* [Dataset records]
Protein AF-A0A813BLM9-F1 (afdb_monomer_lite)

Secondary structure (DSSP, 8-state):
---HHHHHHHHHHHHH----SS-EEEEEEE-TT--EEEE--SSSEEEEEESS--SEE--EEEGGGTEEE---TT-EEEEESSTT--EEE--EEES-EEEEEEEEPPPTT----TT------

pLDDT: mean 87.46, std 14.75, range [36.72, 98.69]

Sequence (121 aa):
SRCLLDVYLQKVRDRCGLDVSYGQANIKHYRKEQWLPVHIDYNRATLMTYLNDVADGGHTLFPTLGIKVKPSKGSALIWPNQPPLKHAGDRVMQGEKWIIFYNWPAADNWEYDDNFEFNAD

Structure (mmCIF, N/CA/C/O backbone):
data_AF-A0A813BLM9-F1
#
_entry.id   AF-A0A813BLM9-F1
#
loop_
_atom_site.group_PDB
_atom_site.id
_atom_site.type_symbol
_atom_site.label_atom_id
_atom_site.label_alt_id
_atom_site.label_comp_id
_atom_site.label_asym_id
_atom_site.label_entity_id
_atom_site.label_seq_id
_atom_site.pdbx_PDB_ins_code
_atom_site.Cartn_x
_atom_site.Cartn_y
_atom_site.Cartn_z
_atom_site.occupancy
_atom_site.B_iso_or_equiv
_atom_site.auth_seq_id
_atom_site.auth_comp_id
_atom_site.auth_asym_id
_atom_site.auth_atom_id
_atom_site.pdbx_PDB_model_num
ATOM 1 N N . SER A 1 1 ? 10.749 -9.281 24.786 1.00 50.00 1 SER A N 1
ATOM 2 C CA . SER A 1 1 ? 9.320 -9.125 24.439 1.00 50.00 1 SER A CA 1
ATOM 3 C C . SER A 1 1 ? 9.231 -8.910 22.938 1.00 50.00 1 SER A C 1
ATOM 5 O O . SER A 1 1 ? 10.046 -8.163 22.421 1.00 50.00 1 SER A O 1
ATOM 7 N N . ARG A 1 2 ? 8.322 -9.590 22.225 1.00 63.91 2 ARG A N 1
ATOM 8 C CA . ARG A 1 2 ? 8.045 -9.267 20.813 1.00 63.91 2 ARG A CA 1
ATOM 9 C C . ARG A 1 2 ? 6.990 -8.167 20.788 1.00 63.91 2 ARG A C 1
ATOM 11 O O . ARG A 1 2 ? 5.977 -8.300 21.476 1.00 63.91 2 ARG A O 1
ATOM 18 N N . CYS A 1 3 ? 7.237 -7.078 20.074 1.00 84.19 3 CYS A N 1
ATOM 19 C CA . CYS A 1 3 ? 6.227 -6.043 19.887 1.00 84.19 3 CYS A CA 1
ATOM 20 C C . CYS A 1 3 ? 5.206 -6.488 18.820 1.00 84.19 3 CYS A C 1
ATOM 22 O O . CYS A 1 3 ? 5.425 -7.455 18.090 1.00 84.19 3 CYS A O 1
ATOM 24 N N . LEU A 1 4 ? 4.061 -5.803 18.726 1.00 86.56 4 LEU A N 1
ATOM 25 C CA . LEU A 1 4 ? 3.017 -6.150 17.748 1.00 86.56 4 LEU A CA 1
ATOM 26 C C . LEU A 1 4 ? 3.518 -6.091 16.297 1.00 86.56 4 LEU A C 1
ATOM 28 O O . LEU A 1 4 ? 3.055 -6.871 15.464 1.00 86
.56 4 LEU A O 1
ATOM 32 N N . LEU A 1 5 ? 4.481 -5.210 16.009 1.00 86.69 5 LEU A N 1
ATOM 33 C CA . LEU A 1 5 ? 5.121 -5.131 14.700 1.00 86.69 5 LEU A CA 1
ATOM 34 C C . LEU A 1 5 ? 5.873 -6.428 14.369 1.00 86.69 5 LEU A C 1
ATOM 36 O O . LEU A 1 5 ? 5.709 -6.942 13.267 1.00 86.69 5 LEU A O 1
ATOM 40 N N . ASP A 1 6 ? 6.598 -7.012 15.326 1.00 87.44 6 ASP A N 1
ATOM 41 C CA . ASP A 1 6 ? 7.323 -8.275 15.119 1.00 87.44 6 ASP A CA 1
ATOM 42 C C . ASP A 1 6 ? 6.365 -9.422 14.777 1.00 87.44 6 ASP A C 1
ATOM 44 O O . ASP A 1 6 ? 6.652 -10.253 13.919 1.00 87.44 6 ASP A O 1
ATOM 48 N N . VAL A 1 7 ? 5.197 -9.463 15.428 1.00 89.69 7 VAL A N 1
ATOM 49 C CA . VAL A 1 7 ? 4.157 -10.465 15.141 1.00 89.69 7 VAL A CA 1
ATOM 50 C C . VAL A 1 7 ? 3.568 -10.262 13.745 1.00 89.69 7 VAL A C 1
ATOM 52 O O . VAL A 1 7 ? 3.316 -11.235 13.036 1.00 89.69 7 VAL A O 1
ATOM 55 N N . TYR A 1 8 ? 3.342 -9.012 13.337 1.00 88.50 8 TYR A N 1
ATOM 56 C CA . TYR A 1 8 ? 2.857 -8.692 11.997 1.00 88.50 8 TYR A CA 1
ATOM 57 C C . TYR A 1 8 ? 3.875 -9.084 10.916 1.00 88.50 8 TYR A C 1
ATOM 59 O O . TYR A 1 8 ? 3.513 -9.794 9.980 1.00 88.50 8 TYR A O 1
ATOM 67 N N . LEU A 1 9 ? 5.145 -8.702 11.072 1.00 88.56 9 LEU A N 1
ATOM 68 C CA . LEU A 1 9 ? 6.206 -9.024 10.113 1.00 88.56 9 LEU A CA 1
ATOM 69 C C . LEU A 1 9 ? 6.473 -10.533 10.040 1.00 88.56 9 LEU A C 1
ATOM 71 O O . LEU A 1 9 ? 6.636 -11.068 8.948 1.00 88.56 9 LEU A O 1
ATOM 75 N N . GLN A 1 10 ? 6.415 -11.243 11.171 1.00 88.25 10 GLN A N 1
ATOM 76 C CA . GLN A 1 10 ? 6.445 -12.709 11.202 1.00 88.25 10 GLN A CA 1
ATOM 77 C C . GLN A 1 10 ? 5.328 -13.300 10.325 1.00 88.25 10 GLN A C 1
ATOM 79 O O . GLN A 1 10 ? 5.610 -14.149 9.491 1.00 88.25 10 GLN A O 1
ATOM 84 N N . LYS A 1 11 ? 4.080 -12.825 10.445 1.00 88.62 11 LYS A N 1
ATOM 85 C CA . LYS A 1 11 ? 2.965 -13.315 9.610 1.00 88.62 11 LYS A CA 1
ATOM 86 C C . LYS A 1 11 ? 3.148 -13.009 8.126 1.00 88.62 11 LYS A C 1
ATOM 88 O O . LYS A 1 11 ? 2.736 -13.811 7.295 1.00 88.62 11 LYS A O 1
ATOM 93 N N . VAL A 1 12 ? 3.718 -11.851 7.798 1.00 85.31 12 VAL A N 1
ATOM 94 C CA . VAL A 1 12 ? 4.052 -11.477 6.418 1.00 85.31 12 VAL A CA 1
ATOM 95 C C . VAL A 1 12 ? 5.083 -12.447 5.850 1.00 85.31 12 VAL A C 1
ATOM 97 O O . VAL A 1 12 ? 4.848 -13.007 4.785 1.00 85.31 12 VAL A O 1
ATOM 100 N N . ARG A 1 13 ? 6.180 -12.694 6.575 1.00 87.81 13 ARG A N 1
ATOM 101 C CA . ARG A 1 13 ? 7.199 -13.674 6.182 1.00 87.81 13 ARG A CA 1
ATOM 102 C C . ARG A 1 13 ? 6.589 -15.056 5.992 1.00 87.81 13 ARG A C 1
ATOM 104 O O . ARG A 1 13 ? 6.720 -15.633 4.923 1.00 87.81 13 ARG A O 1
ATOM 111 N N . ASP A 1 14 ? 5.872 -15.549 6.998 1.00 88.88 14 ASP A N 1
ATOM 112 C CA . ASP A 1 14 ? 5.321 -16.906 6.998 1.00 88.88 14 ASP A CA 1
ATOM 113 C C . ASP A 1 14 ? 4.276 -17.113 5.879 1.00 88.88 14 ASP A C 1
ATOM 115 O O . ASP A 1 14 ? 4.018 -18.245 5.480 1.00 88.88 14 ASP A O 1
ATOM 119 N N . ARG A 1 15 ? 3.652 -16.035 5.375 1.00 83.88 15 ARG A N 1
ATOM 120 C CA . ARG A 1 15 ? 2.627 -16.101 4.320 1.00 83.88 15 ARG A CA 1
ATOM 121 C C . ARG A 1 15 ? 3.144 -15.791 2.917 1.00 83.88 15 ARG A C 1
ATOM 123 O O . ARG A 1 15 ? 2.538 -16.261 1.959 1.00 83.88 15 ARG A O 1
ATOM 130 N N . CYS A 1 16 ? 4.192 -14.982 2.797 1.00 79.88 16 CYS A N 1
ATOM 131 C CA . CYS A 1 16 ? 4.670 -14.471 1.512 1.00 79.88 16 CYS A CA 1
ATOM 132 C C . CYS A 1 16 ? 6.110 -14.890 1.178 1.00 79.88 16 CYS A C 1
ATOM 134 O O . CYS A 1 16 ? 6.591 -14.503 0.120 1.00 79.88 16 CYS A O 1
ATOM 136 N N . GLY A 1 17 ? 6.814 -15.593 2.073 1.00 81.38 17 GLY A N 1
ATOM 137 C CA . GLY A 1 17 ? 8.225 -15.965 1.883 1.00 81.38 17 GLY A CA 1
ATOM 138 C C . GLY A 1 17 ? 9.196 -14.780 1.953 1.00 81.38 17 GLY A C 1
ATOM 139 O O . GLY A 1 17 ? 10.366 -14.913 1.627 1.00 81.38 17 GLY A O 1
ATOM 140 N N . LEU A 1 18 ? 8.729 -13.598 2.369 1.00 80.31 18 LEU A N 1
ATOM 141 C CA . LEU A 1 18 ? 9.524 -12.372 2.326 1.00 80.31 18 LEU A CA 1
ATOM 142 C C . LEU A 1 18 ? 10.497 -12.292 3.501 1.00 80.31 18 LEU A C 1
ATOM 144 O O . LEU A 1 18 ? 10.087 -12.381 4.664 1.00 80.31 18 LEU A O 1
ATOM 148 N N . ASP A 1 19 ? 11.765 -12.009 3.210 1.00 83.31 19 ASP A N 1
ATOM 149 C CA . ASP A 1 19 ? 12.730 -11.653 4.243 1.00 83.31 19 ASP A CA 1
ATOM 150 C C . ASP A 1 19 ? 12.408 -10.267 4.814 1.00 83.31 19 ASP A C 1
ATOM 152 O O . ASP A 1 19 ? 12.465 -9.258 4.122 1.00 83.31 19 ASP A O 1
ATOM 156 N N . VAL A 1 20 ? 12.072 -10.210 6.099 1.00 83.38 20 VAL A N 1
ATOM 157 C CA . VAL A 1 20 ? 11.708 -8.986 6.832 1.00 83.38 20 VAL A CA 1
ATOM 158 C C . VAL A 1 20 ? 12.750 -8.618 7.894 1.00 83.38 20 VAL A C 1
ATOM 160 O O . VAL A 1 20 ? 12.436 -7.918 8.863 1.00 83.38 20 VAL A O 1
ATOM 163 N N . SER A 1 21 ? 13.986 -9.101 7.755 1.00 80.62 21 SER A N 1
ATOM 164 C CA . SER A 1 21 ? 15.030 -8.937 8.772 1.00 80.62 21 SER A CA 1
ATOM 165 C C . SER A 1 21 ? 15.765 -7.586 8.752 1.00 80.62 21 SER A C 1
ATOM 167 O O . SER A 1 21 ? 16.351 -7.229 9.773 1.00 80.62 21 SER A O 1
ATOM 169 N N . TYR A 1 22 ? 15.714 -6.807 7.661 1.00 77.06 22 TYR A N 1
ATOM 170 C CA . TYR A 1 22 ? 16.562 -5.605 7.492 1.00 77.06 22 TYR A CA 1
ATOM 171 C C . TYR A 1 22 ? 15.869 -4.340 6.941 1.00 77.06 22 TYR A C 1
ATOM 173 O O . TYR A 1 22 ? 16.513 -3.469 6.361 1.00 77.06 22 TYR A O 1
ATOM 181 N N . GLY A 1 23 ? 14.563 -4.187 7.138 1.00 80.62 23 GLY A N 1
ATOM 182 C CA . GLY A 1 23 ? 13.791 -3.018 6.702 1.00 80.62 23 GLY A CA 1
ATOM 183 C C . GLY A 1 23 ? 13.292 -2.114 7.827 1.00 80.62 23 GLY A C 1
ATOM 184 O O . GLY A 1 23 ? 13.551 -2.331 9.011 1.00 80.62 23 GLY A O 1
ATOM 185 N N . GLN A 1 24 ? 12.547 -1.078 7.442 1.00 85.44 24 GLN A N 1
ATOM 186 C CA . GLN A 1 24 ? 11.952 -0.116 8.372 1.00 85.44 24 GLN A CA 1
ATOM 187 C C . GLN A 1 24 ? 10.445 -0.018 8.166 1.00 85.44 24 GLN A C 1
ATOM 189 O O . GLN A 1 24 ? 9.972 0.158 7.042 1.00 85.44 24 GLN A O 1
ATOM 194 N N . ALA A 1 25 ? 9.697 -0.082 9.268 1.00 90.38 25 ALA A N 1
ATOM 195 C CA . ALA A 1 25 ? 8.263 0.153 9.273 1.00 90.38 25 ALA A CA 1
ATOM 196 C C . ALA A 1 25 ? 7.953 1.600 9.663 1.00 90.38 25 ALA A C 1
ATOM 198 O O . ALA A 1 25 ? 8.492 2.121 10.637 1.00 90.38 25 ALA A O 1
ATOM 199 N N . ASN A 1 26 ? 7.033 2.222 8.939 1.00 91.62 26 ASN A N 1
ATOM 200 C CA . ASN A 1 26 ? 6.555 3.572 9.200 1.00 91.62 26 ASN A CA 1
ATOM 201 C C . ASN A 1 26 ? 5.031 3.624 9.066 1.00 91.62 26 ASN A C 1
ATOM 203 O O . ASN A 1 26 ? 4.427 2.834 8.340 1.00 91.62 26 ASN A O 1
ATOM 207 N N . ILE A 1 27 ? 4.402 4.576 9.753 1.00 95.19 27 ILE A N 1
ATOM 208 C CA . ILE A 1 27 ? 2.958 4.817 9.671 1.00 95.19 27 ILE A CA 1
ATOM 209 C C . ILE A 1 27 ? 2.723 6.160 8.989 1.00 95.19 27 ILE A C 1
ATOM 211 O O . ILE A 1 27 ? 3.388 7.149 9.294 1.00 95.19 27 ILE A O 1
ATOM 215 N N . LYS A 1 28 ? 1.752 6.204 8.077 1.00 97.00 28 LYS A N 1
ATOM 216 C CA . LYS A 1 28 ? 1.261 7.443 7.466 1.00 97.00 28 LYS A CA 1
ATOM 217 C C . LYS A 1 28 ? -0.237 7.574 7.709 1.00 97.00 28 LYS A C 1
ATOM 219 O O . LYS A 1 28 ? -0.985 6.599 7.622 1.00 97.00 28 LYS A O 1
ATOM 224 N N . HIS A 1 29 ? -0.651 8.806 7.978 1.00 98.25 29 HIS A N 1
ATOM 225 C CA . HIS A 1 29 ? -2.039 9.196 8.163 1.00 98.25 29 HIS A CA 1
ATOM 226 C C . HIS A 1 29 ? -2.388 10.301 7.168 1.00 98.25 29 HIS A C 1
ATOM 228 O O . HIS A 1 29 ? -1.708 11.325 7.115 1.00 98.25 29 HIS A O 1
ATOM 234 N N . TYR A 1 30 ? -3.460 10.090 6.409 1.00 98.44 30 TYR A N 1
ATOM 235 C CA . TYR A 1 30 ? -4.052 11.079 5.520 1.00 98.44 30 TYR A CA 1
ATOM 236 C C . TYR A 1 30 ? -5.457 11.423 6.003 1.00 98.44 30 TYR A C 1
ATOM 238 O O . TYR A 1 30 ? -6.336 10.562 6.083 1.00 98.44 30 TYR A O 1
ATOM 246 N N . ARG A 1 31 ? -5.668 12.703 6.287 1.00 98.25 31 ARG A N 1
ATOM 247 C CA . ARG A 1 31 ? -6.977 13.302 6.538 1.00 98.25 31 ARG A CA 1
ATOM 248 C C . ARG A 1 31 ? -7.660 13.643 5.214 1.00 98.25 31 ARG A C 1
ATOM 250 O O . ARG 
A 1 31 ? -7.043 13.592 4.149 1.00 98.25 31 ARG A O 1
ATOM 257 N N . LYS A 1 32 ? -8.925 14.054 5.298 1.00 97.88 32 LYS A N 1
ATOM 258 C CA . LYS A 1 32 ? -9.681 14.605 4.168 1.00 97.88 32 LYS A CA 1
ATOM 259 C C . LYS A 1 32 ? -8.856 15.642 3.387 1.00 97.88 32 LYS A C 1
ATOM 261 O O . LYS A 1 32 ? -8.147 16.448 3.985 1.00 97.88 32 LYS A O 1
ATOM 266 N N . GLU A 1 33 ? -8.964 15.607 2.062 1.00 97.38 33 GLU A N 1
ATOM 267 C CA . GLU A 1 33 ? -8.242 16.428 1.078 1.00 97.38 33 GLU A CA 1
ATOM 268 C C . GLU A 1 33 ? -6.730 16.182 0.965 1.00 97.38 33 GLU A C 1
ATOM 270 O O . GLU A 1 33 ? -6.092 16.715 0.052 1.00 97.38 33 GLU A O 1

* [BRIEF] Look above for the line with "ATOM 181 N N"; retype exactly that line, every line after it up to the line with "ATOM 219 O O", and that line too, nothing else.

* [RESULT]
ATOM 181 N N . GLY A 1 23 ? 14.563 -4.187 7.138 1.00 80.62 23 GLY A N 1
ATOM 182 C CA . GLY A 1 23 ? 13.791 -3.018 6.702 1.00 80.62 23 GLY A CA 1
ATOM 183 C C . GLY A 1 23 ? 13.292 -2.114 7.827 1.00 80.62 23 GLY A C 1
ATOM 184 O O . GLY A 1 23 ? 13.551 -2.331 9.011 1.00 80.62 23 GLY A O 1
ATOM 185 N N . GLN A 1 24 ? 12.547 -1.078 7.442 1.00 85.44 24 GLN A N 1
ATOM 186 C CA . GLN A 1 24 ? 11.952 -0.116 8.372 1.00 85.44 24 GLN A CA 1
ATOM 187 C C . GLN A 1 24 ? 10.445 -0.018 8.166 1.00 85.44 24 GLN A C 1
ATOM 189 O O . GLN A 1 24 ? 9.972 0.158 7.042 1.00 85.44 24 GLN A O 1
ATOM 194 N N . ALA A 1 25 ? 9.697 -0.082 9.268 1.00 90.38 25 ALA A N 1
ATOM 195 C CA . ALA A 1 25 ? 8.263 0.153 9.273 1.00 90.38 25 ALA A CA 1
ATOM 196 C C . ALA A 1 25 ? 7.953 1.600 9.663 1.00 90.38 25 ALA A C 1
ATOM 198 O O . ALA A 1 25 ? 8.492 2.121 10.637 1.00 90.38 25 ALA A O 1
ATOM 199 N N . ASN A 1 26 ? 7.033 2.222 8.939 1.00 91.62 26 ASN A N 1
ATOM 200 C CA . ASN A 1 26 ? 6.555 3.572 9.200 1.00 91.62 26 ASN A CA 1
ATOM 201 C C . ASN A 1 26 ? 5.031 3.624 9.066 1.00 91.62 26 ASN A C 1
ATOM 203 O O . ASN A 1 26 ? 4.427 2.834 8.340 1.00 91.62 26 ASN A O 1
ATOM 207 N N . ILE A 1 27 ? 4.402 4.576 9.753 1.00 95.19 27 ILE A N 1
ATOM 208 C CA . ILE A 1 27 ? 2.958 4.817 9.671 1.00 95.19 27 ILE A CA 1
ATOM 209 C C . ILE A 1 27 ? 2.723 6.160 8.989 1.00 95.19 27 ILE A C 1
ATOM 211 O O . ILE A 1 27 ? 3.388 7.149 9.294 1.00 95.19 27 ILE A O 1
ATOM 215 N N . LYS A 1 28 ? 1.752 6.204 8.077 1.00 97.00 28 LYS A N 1
ATOM 216 C CA . LYS A 1 28 ? 1.261 7.443 7.466 1.00 97.00 28 LYS A CA 1
ATOM 217 C C . LYS A 1 28 ? -0.237 7.574 7.709 1.00 97.00 28 LYS A C 1
ATOM 219 O O . LYS A 1 28 ? -0.985 6.599 7.622 1.00 97.00 28 LYS A O 1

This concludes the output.